Wednesday, 16 November 16   5 Views   0 Comments   Venue

Produk tradisional rotan kerap dilupakan oleh masyarakat Indonesia. Padahal, produk rotan sendiri menjadi barang mahal dan banyak diminati bagi masyarakat Eropa. Demi menggalakkan kembali produk ramah lingkungan ini, Perkumpulan Untuk Peningkatan Usaha Kecil (PUPUK) didukung Kementerian Perindustrian menghadirkan International Rattan Forum pada 15 November 2016 di Gedung Kementerian Perindustrian, Jakarta.

Listoman Tanjung, Project Director Prospect Indonesia selaku penyelenggara acara, mengatakan, International Rattan Forum ini bertujuan menghadirkan diskusi bagi pemangku stakeholder rotan di Indonesia dan dunia untuk bersama-sama mulai beralih ke arah industri rotan yang ramah lingkungan karena rotan sendiri memiliki aspek ekologis. Selain itu, industri rotan juga terbilang salah satu produk yang ekonomis dan memiliki sifat kultural. Ketiga aspek itu merupakan salah satu keunggulan dari produk rotan yang bisa menyelamatkan pelestarian hutan.

“Kalau kita sendiri tidak menggunakan produk rotan, siapa lagi yang menggunakan. Melalui International Rattan Forum ini diharapkan dapat menularkan demam penggunaan produk rotan yang bisa menyelamatkan pelestarian hutan. Jadi, tidak perlu menebang pohon untuk membuat kursi dan meja, cukup menggunakan rotan,” kata Tanjung.

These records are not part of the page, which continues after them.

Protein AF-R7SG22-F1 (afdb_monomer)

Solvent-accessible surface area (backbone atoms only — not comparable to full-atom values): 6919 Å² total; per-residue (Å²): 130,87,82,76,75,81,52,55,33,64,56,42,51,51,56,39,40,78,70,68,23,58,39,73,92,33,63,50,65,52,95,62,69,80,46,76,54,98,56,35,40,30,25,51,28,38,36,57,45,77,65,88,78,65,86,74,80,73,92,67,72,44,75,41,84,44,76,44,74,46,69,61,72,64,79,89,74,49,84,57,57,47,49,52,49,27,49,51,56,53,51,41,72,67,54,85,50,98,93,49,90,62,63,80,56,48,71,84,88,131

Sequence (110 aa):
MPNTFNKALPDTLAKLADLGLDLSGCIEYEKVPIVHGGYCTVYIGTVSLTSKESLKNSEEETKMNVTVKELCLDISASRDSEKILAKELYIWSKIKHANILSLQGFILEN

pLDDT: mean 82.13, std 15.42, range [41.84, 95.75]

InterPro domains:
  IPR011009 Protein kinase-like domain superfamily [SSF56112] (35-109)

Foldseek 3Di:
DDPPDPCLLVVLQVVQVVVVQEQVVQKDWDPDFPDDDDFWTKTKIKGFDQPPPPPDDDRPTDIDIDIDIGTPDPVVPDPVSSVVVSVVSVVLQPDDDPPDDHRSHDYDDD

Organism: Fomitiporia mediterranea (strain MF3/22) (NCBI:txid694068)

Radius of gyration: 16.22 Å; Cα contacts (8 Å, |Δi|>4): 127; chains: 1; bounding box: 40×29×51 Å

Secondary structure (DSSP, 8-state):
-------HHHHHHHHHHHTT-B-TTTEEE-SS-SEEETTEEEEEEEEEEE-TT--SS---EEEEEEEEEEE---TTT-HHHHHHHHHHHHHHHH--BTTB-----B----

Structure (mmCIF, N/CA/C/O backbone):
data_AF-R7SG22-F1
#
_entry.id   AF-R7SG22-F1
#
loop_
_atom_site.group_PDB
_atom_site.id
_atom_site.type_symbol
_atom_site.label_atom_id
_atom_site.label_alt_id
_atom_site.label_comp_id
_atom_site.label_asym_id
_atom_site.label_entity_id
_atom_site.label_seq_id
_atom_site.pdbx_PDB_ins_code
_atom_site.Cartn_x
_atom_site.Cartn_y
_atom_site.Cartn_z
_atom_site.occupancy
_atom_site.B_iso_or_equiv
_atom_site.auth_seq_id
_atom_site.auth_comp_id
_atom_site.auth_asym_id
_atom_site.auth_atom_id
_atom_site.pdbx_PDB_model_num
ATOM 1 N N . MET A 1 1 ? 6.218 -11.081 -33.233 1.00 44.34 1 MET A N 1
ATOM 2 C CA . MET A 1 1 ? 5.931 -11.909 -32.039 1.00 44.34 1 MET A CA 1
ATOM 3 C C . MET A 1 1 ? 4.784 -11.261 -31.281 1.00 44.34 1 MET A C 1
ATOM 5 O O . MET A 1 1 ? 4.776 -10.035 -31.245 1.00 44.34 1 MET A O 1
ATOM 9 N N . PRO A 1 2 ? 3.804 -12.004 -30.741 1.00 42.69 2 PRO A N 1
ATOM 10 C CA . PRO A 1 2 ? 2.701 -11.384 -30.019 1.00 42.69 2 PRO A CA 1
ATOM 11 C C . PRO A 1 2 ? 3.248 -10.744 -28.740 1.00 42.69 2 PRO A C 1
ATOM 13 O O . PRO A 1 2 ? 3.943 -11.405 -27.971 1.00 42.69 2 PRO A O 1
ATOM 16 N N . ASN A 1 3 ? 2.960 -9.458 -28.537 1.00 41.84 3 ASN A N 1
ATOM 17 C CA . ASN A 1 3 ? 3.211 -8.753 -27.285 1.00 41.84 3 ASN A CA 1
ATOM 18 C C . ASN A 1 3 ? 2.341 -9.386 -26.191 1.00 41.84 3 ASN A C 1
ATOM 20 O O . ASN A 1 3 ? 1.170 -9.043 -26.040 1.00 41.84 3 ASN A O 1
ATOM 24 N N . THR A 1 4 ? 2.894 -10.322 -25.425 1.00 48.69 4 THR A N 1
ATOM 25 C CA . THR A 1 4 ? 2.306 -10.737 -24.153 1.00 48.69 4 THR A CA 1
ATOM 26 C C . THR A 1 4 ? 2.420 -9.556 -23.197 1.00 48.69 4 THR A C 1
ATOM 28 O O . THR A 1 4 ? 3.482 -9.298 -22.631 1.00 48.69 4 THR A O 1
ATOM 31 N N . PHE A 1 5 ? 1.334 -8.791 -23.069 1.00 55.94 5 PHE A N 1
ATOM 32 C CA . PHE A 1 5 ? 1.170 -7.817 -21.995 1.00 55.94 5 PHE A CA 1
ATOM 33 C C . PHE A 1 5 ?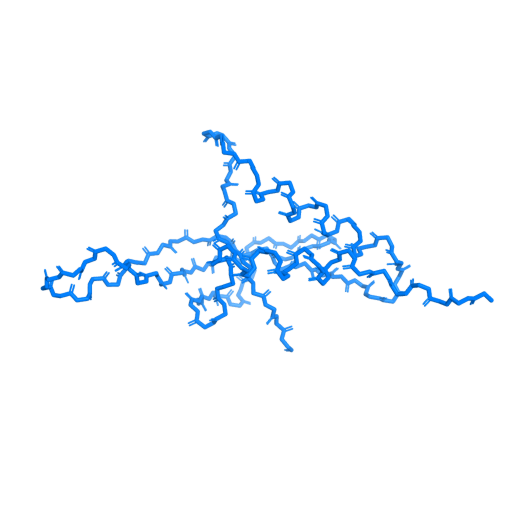 1.494 -8.513 -20.669 1.00 55.94 5 PHE A C 1
ATOM 35 O O . PHE A 1 5 ? 0.949 -9.576 -20.368 1.00 55.94 5 PHE A O 1
ATOM 42 N N . ASN A 1 6 ? 2.443 -7.960 -19.919 1.00 64.38 6 ASN A N 1
ATOM 43 C CA . ASN A 1 6 ? 2.845 -8.496 -18.632 1.00 64.38 6 ASN A CA 1
ATOM 44 C C . ASN A 1 6 ? 1.720 -8.229 -17.627 1.00 64.38 6 ASN A C 1
ATOM 46 O O . ASN A 1 6 ? 1.553 -7.114 -17.159 1.00 64.38 6 ASN A O 1
ATOM 50 N N . LYS A 1 7 ? 0.913 -9.247 -17.321 1.00 77.56 7 LYS A N 1
ATOM 51 C CA . LYS A 1 7 ? -0.243 -9.109 -16.422 1.00 77.56 7 LYS A CA 1
ATOM 52 C C . LYS A 1 7 ? 0.116 -9.222 -14.937 1.00 77.56 7 LYS A C 1
ATOM 54 O O . LYS A 1 7 ? -0.773 -9.194 -14.101 1.00 77.56 7 LYS A O 1
ATOM 59 N N . ALA A 1 8 ? 1.402 -9.317 -14.585 1.00 84.81 8 ALA A N 1
ATOM 60 C CA . ALA A 1 8 ? 1.829 -9.621 -13.219 1.00 84.81 8 ALA A CA 1
ATOM 61 C C . ALA A 1 8 ? 1.306 -8.625 -12.170 1.00 84.81 8 ALA A C 1
ATOM 63 O O . ALA A 1 8 ? 0.825 -9.051 -11.119 1.00 84.81 8 ALA A O 1
ATOM 64 N N . LEU A 1 9 ? 1.389 -7.319 -12.445 1.00 87.25 9 LEU A N 1
ATOM 65 C CA . LEU A 1 9 ? 0.904 -6.293 -11.524 1.00 87.25 9 LEU A CA 1
ATOM 66 C C . LEU A 1 9 ? -0.634 -6.247 -11.473 1.00 87.25 9 LEU A C 1
ATOM 68 O O . LEU A 1 9 ? -1.157 -6.408 -10.370 1.00 87.25 9 LEU A O 1
ATOM 72 N N . PRO A 1 10 ? -1.366 -6.149 -12.605 1.00 90.25 10 PRO A N 1
ATOM 73 C CA . PRO A 1 10 ? -2.829 -6.245 -12.600 1.00 90.25 10 PRO A CA 1
ATOM 74 C C . PRO A 1 10 ? -3.368 -7.500 -11.896 1.00 90.25 10 PRO A C 1
ATOM 76 O O . PRO A 1 10 ? -4.258 -7.396 -11.056 1.00 90.25 10 PRO A O 1
ATOM 79 N N . ASP A 1 11 ? -2.791 -8.675 -12.168 1.00 92.56 11 ASP A N 1
ATOM 80 C CA . ASP A 1 11 ? -3.212 -9.939 -11.551 1.00 92.56 11 ASP A CA 1
ATOM 81 C C . ASP A 1 11 ? -2.935 -9.958 -10.040 1.00 92.56 11 ASP A C 1
ATOM 83 O O . ASP A 1 11 ? -3.668 -10.586 -9.275 1.00 92.56 11 ASP A O 1
ATOM 87 N N . THR A 1 12 ? -1.860 -9.301 -9.593 1.00 92.69 12 THR A N 1
ATOM 88 C CA . THR A 1 12 ? -1.544 -9.183 -8.163 1.00 92.69 12 THR A CA 1
ATOM 89 C C . THR A 1 12 ? -2.518 -8.237 -7.475 1.00 92.69 12 THR A C 1
ATOM 91 O O . THR A 1 12 ? -3.065 -8.605 -6.441 1.00 92.69 12 THR A O 1
ATOM 94 N N . LEU A 1 13 ? -2.788 -7.066 -8.057 1.00 93.12 13 LEU A N 1
ATOM 95 C CA . LEU A 1 13 ? -3.743 -6.099 -7.509 1.00 93.12 13 LEU A CA 1
ATOM 96 C C . LEU A 1 13 ? -5.151 -6.696 -7.412 1.00 93.12 13 LEU A C 1
ATOM 98 O O . LEU A 1 13 ? -5.771 -6.588 -6.360 1.00 93.12 13 LEU A O 1
ATOM 102 N N . ALA A 1 14 ? -5.610 -7.412 -8.445 1.00 94.50 14 ALA A N 1
ATOM 103 C CA . ALA A 1 14 ? -6.898 -8.108 -8.420 1.00 94.50 14 ALA A CA 1
ATOM 104 C C . ALA A 1 14 ? -6.984 -9.111 -7.257 1.00 94.50 14 ALA A C 1
ATOM 106 O O . ALA A 1 14 ? -7.932 -9.085 -6.479 1.00 94.50 14 ALA A O 1
ATOM 107 N N . LYS A 1 15 ? -5.944 -9.932 -7.059 1.00 93.88 15 LYS A N 1
ATOM 108 C CA . LYS A 1 15 ? -5.889 -10.876 -5.929 1.00 93.88 15 LYS A CA 1
ATOM 109 C C . LYS A 1 15 ? -5.889 -10.181 -4.570 1.00 93.88 15 LYS A C 1
ATOM 111 O O . LYS A 1 15 ? -6.417 -10.738 -3.616 1.00 93.88 15 LYS A O 1
ATOM 116 N N . LEU A 1 16 ? -5.249 -9.019 -4.446 1.00 93.56 16 LEU A N 1
ATOM 117 C CA . LEU A 1 16 ? -5.250 -8.255 -3.198 1.00 93.56 16 LEU A CA 1
ATOM 118 C C . LEU A 1 16 ? -6.620 -7.611 -2.950 1.00 93.56 16 LEU A C 1
ATOM 120 O O . LEU A 1 16 ? -7.101 -7.643 -1.819 1.00 93.56 16 LEU A O 1
ATOM 124 N N . ALA A 1 17 ? -7.279 -7.107 -3.994 1.00 93.50 17 ALA A N 1
ATOM 125 C CA . ALA A 1 17 ? -8.646 -6.599 -3.909 1.00 93.50 17 ALA A CA 1
ATOM 126 C C . ALA A 1 17 ? -9.624 -7.696 -3.456 1.00 93.50 17 ALA A C 1
ATOM 128 O O . ALA A 1 17 ? -10.402 -7.472 -2.531 1.00 93.50 17 ALA A O 1
ATOM 129 N N . ASP A 1 18 ? -9.507 -8.910 -4.006 1.00 93.00 18 ASP A N 1
ATOM 130 C CA . ASP A 1 18 ? -10.308 -10.074 -3.594 1.00 93.00 18 ASP A CA 1
ATOM 131 C C . ASP A 1 18 ? -10.100 -10.449 -2.112 1.00 93.00 18 ASP A C 1
ATOM 133 O O . ASP A 1 18 ? -10.984 -11.025 -1.476 1.00 93.00 18 ASP A O 1
ATOM 137 N N . LEU A 1 19 ? -8.939 -10.109 -1.537 1.00 89.69 19 LEU A N 1
ATOM 138 C CA . LEU A 1 19 ? -8.634 -10.282 -0.111 1.00 89.69 19 LEU A CA 1
ATOM 139 C C . LEU A 1 19 ? -9.136 -9.121 0.766 1.00 89.69 19 LEU A C 1
ATOM 141 O O . LEU A 1 19 ? -8.908 -9.140 1.975 1.00 89.69 19 LEU A O 1
ATOM 145 N N . GLY A 1 20 ? -9.808 -8.125 0.185 1.00 90.00 20 GLY A N 1
ATOM 146 C CA . GLY A 1 20 ? -10.297 -6.941 0.890 1.00 90.00 20 GLY A CA 1
ATOM 147 C C . GLY A 1 20 ? -9.201 -5.936 1.244 1.00 90.00 20 GLY A C 1
ATOM 148 O O . GLY A 1 20 ? -9.361 -5.191 2.204 1.00 90.00 20 GLY A O 1
ATOM 149 N N . LEU A 1 21 ? -8.084 -5.938 0.506 1.00 92.19 21 LEU A N 1
ATOM 150 C CA . LEU A 1 21 ? -6.951 -5.030 0.726 1.00 92.19 21 LEU A CA 1
ATOM 151 C C . LEU A 1 21 ? -6.995 -3.772 -0.154 1.00 92.19 21 LEU A C 1
ATOM 153 O O . LEU A 1 21 ? -6.061 -2.977 -0.111 1.00 92.19 21 LEU A O 1
ATOM 157 N N . ASP A 1 22 ? -8.039 -3.595 -0.962 1.00 93.19 22 ASP A N 1
ATOM 158 C CA . ASP A 1 22 ? -8.294 -2.325 -1.643 1.00 93.19 22 ASP A CA 1
ATOM 159 C C . ASP A 1 22 ? -8.892 -1.332 -0.636 1.00 93.19 22 ASP A C 1
ATOM 161 O O . ASP A 1 22 ? -9.983 -1.552 -0.109 1.00 93.19 22 ASP A O 1
ATOM 165 N N . LEU A 1 23 ? -8.146 -0.266 -0.343 1.00 92.25 23 LEU A N 1
ATOM 166 C CA . LEU A 1 23 ? -8.516 0.770 0.627 1.00 92.25 23 LEU A CA 1
ATOM 167 C C . LEU A 1 23 ? -8.956 2.071 -0.053 1.00 92.25 23 LEU A C 1
ATOM 169 O O . LEU A 1 23 ? -8.969 3.134 0.576 1.00 92.25 23 LEU A O 1
ATOM 173 N N . SER A 1 24 ? -9.305 2.005 -1.338 1.00 90.50 24 SER A N 1
ATOM 174 C CA . SER A 1 24 ? -9.858 3.131 -2.089 1.00 90.50 24 SER A CA 1
ATOM 175 C C . SER A 1 24 ? -11.057 3.742 -1.355 1.00 90.50 24 SER A C 1
ATOM 177 O O . SER A 1 24 ? -12.041 3.066 -1.065 1.00 90.50 24 SER A O 1
ATOM 179 N N . GLY A 1 25 ? -10.973 5.038 -1.040 1.00 89.00 25 GLY A N 1
ATOM 180 C CA . GLY A 1 25 ? -12.012 5.759 -0.293 1.00 89.00 25 GLY A CA 1
ATOM 181 C C . GLY A 1 25 ? -12.003 5.545 1.227 1.00 89.00 25 GLY A C 1
ATOM 182 O O . GLY A 1 25 ? -12.818 6.150 1.914 1.00 89.00 25 GLY A O 1
ATOM 183 N N . CYS A 1 26 ? -11.088 4.731 1.759 1.00 90.50 26 CYS A N 1
ATOM 184 C CA . CYS A 1 26 ? -10.950 4.471 3.198 1.00 90.50 26 CYS A CA 1
ATOM 185 C C . CYS A 1 26 ? -9.700 5.111 3.814 1.00 90.50 26 CYS A C 1
ATOM 187 O O . CYS A 1 26 ? -9.463 4.936 5.009 1.00 90.50 26 CYS A O 1
ATOM 189 N N . ILE A 1 27 ? -8.884 5.804 3.017 1.00 91.69 27 ILE A N 1
ATOM 190 C CA . ILE A 1 27 ? -7.622 6.396 3.455 1.00 91.69 27 ILE A CA 1
ATOM 191 C C . ILE A 1 27 ? -7.618 7.911 3.284 1.00 91.69 27 ILE A C 1
ATOM 193 O O . ILE A 1 27 ? -7.997 8.444 2.242 1.00 91.69 27 ILE A O 1
ATOM 197 N N . GLU A 1 28 ? -7.117 8.589 4.307 1.00 92.56 28 GLU A N 1
ATOM 198 C CA . GLU A 1 28 ? -6.784 10.007 4.289 1.00 92.56 28 GLU A CA 1
ATOM 199 C C . GLU A 1 28 ? -5.301 10.133 4.626 1.00 92.56 28 GLU A C 1
ATOM 201 O O . GLU A 1 28 ? -4.821 9.498 5.563 1.00 92.56 28 GLU A O 1
ATOM 206 N N . TYR A 1 29 ? -4.540 10.917 3.869 1.00 91.62 29 TYR A N 1
ATOM 207 C CA . TYR A 1 29 ? -3.129 11.127 4.175 1.00 91.62 29 TYR A CA 1
ATOM 208 C C . TYR A 1 29 ? -2.693 12.551 3.838 1.00 91.62 29 TYR A C 1
ATOM 210 O O . TYR A 1 29 ? -3.245 13.214 2.955 1.00 91.62 29 TYR A O 1
ATOM 218 N N . GLU A 1 30 ? -1.712 13.044 4.589 1.00 88.94 30 GLU A N 1
ATOM 219 C CA . GLU A 1 30 ? -1.187 14.391 4.405 1.00 88.94 30 GLU A CA 1
ATOM 220 C C . GLU A 1 30 ? -0.338 14.448 3.134 1.00 88.94 30 GLU A C 1
ATOM 222 O O . GLU A 1 30 ? 0.569 13.642 2.953 1.00 88.94 30 GLU A O 1
ATOM 227 N N . LYS A 1 31 ? -0.554 15.453 2.277 1.00 86.19 31 LYS A N 1
ATOM 228 C CA . LYS A 1 31 ? 0.265 15.660 1.063 1.00 86.19 31 LYS A CA 1
ATOM 229 C C . LYS A 1 31 ? 1.651 16.258 1.344 1.00 86.19 31 LYS A C 1
ATOM 231 O O . LYS A 1 31 ? 2.318 16.735 0.428 1.00 86.19 31 LYS A O 1
ATOM 236 N N . VAL A 1 32 ? 2.086 16.246 2.603 1.00 93.12 32 VAL A N 1
ATOM 237 C CA . VAL A 1 32 ? 3.431 16.647 3.012 1.00 93.12 32 VAL A CA 1
ATOM 238 C C . VAL A 1 32 ? 4.246 15.373 3.240 1.00 93.12 32 VAL A C 1
ATOM 240 O O . VAL A 1 32 ? 3.941 14.613 4.159 1.00 93.12 32 VAL A O 1
ATOM 243 N N . PRO A 1 33 ? 5.261 15.092 2.408 1.00 92.88 33 P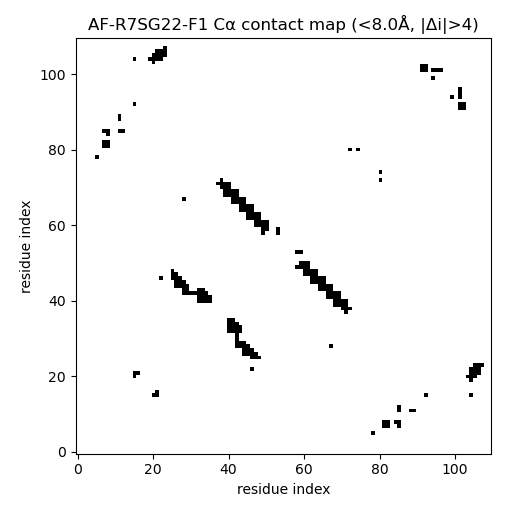RO A N 1
ATOM 244 C CA . PRO A 1 33 ? 6.043 13.875 2.547 1.00 92.88 33 PRO A CA 1
ATOM 245 C C . PRO A 1 33 ? 6.931 13.937 3.789 1.00 92.88 33 PRO A C 1
ATOM 247 O O . PRO A 1 33 ? 7.573 14.953 4.059 1.00 92.88 33 PRO A O 1
ATOM 250 N N . ILE A 1 34 ? 7.019 12.822 4.515 1.00 95.31 34 ILE A N 1
ATOM 251 C CA . ILE A 1 34 ? 7.963 12.675 5.633 1.00 95.31 34 ILE A CA 1
ATOM 252 C C . ILE A 1 34 ? 9.341 12.220 5.157 1.00 95.31 34 ILE A C 1
ATOM 254 O O . ILE A 1 34 ? 10.354 12.544 5.773 1.00 95.31 34 ILE A O 1
ATOM 258 N N . VAL A 1 35 ? 9.380 11.464 4.058 1.00 93.19 35 VAL A N 1
ATOM 259 C CA . VAL A 1 35 ? 10.603 10.970 3.424 1.00 93.19 35 VAL A CA 1
ATOM 260 C C . VAL A 1 35 ? 10.369 10.905 1.920 1.00 93.19 35 VAL A C 1
ATOM 262 O O . VAL A 1 35 ? 9.309 10.482 1.464 1.00 93.19 35 VAL A O 1
ATOM 265 N N . HIS A 1 36 ? 11.381 11.279 1.147 1.00 89.06 36 HIS A N 1
ATOM 266 C CA . HIS A 1 36 ? 11.410 11.088 -0.297 1.00 89.06 36 HIS A CA 1
ATOM 267 C C . HIS A 1 36 ? 12.715 10.390 -0.690 1.00 89.06 36 HIS A C 1
ATOM 269 O O . HIS A 1 36 ? 13.776 10.674 -0.129 1.00 89.06 36 HIS A O 1
ATOM 275 N N . GLY A 1 37 ? 12.634 9.462 -1.637 1.00 82.12 37 GLY A N 1
ATOM 276 C CA . GLY A 1 37 ? 13.774 8.724 -2.164 1.00 82.12 37 GLY A CA 1
ATOM 277 C C . GLY A 1 37 ? 13.536 8.303 -3.609 1.00 82.12 37 GLY A C 1
ATOM 278 O O . GLY A 1 37 ? 12.433 8.424 -4.127 1.00 82.12 37 GLY A O 1
ATOM 279 N N . GLY A 1 38 ? 14.574 7.774 -4.259 1.00 75.62 38 GLY A N 1
ATOM 280 C CA . GLY A 1 38 ? 14.588 7.593 -5.717 1.00 75.62 38 GLY A CA 1
ATOM 281 C C . GLY A 1 38 ? 13.450 6.758 -6.326 1.00 75.62 38 GLY A C 1
ATOM 282 O O . GLY A 1 38 ? 13.194 6.901 -7.512 1.00 75.62 38 GLY A O 1
ATOM 283 N N . TYR A 1 39 ? 12.763 5.91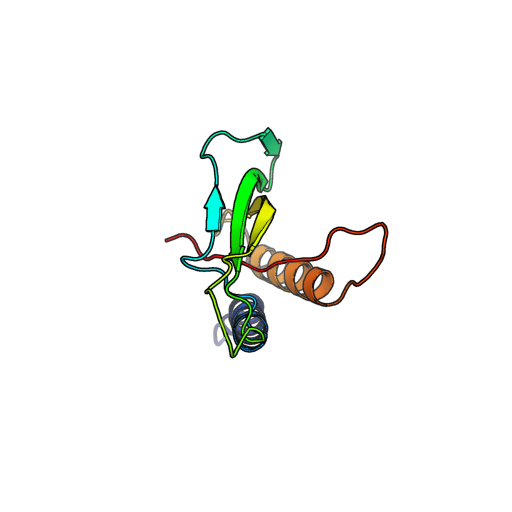6 -5.548 1.00 79.31 39 TYR A N 1
ATOM 284 C CA . TYR A 1 39 ? 11.683 5.049 -6.047 1.00 79.31 39 TYR A CA 1
ATOM 285 C C . TYR A 1 39 ? 10.354 5.217 -5.304 1.00 79.31 39 TYR A C 1
ATOM 287 O O . TYR A 1 39 ? 9.375 4.552 -5.642 1.00 79.31 39 TYR A O 1
ATOM 295 N N . CYS A 1 40 ? 10.310 6.049 -4.261 1.00 87.75 40 CYS A N 1
ATOM 296 C CA . CYS A 1 40 ? 9.093 6.227 -3.484 1.00 87.75 40 CYS A CA 1
ATOM 297 C C . CYS A 1 40 ? 9.084 7.513 -2.668 1.00 87.75 40 CYS A C 1
ATOM 299 O O . CYS A 1 40 ? 10.115 7.953 -2.144 1.00 87.75 40 CYS A O 1
ATOM 301 N N . THR A 1 41 ? 7.877 8.016 -2.459 1.00 91.94 41 THR A N 1
ATOM 302 C CA . THR A 1 41 ? 7.578 9.047 -1.474 1.00 91.94 41 THR A CA 1
ATOM 303 C C . THR A 1 41 ? 6.780 8.428 -0.336 1.00 91.94 41 THR A C 1
ATOM 305 O O . THR A 1 41 ? 5.969 7.526 -0.541 1.00 91.94 41 THR A O 1
ATOM 308 N N . VAL A 1 42 ? 7.054 8.862 0.889 1.00 93.62 42 VAL A N 1
ATOM 309 C CA . VAL A 1 42 ? 6.422 8.324 2.089 1.00 93.62 42 VAL A CA 1
ATOM 310 C C . VAL A 1 42 ? 5.658 9.425 2.807 1.00 93.62 42 VAL A C 1
ATOM 312 O O . VAL A 1 42 ? 6.212 10.490 3.085 1.00 93.62 42 VAL A O 1
ATOM 315 N N . TYR A 1 43 ? 4.411 9.128 3.154 1.00 95.44 43 TYR A N 1
ATOM 316 C CA . TYR A 1 43 ? 3.483 10.012 3.850 1.00 95.44 43 TYR A CA 1
ATOM 317 C C . TYR A 1 43 ? 2.942 9.348 5.117 1.00 95.44 43 TYR A C 1
ATOM 319 O O . TYR A 1 43 ? 3.025 8.127 5.292 1.00 95.44 43 TYR A O 1
ATOM 327 N N . ILE A 1 44 ? 2.357 10.159 5.993 1.00 95.56 44 ILE A N 1
ATOM 328 C CA . ILE A 1 44 ? 1.571 9.690 7.135 1.00 95.56 44 ILE A CA 1
ATOM 329 C C . ILE A 1 44 ? 0.093 9.819 6.775 1.00 95.56 44 ILE A C 1
ATOM 331 O O . ILE A 1 44 ? -0.326 10.825 6.201 1.00 95.56 44 ILE A O 1
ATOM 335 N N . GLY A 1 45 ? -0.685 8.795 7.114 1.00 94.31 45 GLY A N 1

Tanjung menambahkan, International Rattan Forum juga memberikan kesempatan bagi pengusaha di Indonesia untuk memperluas jaringan bisnisnya, terutama ekspor rotan yang menjadi barang mahal bagi orang-orang Eropa dan menjadi tren bagi negara tersebut. Karena itu, orang-orang di sana ingin meminta bukti bahwa produk rotan memang suatu produk yang ramah lingkungan. Sebagai catatan, nilai ekspor rotan Indonesia pada 2015 sebesar US$225 juta, dan pada tahun ini ditargetkan meningkat 5 persen hingga 10 persen.

Tanjung menyatakan, perhelatan International Rattan Forum yang pertama ini diharapkan akan menjadi acara tahunan. International Rattan Forum diikuti kurang lebih 120 stakeholder dari Indonesia serta 30 tamu undangan dari 10 negara, antara lain dari Belanda, Italia, Amerika Serikat, Cina, dan Singapura.

Gerard G. Van Der Sar, importir rotan asal Eropa, mengatakan, menggunakan produk alami seperti rotan sedang menjadi tren di kawasan Eropa. Perlu diketahui, masyarakat Eropa menginginkan suatu produk yang ramah lingkungan. Karena itu, produk rotan perlu sertifikasi internasional sehingga produk tersebut diakui oleh dunia dan tidak diragukan lagi untuk menggunakannya.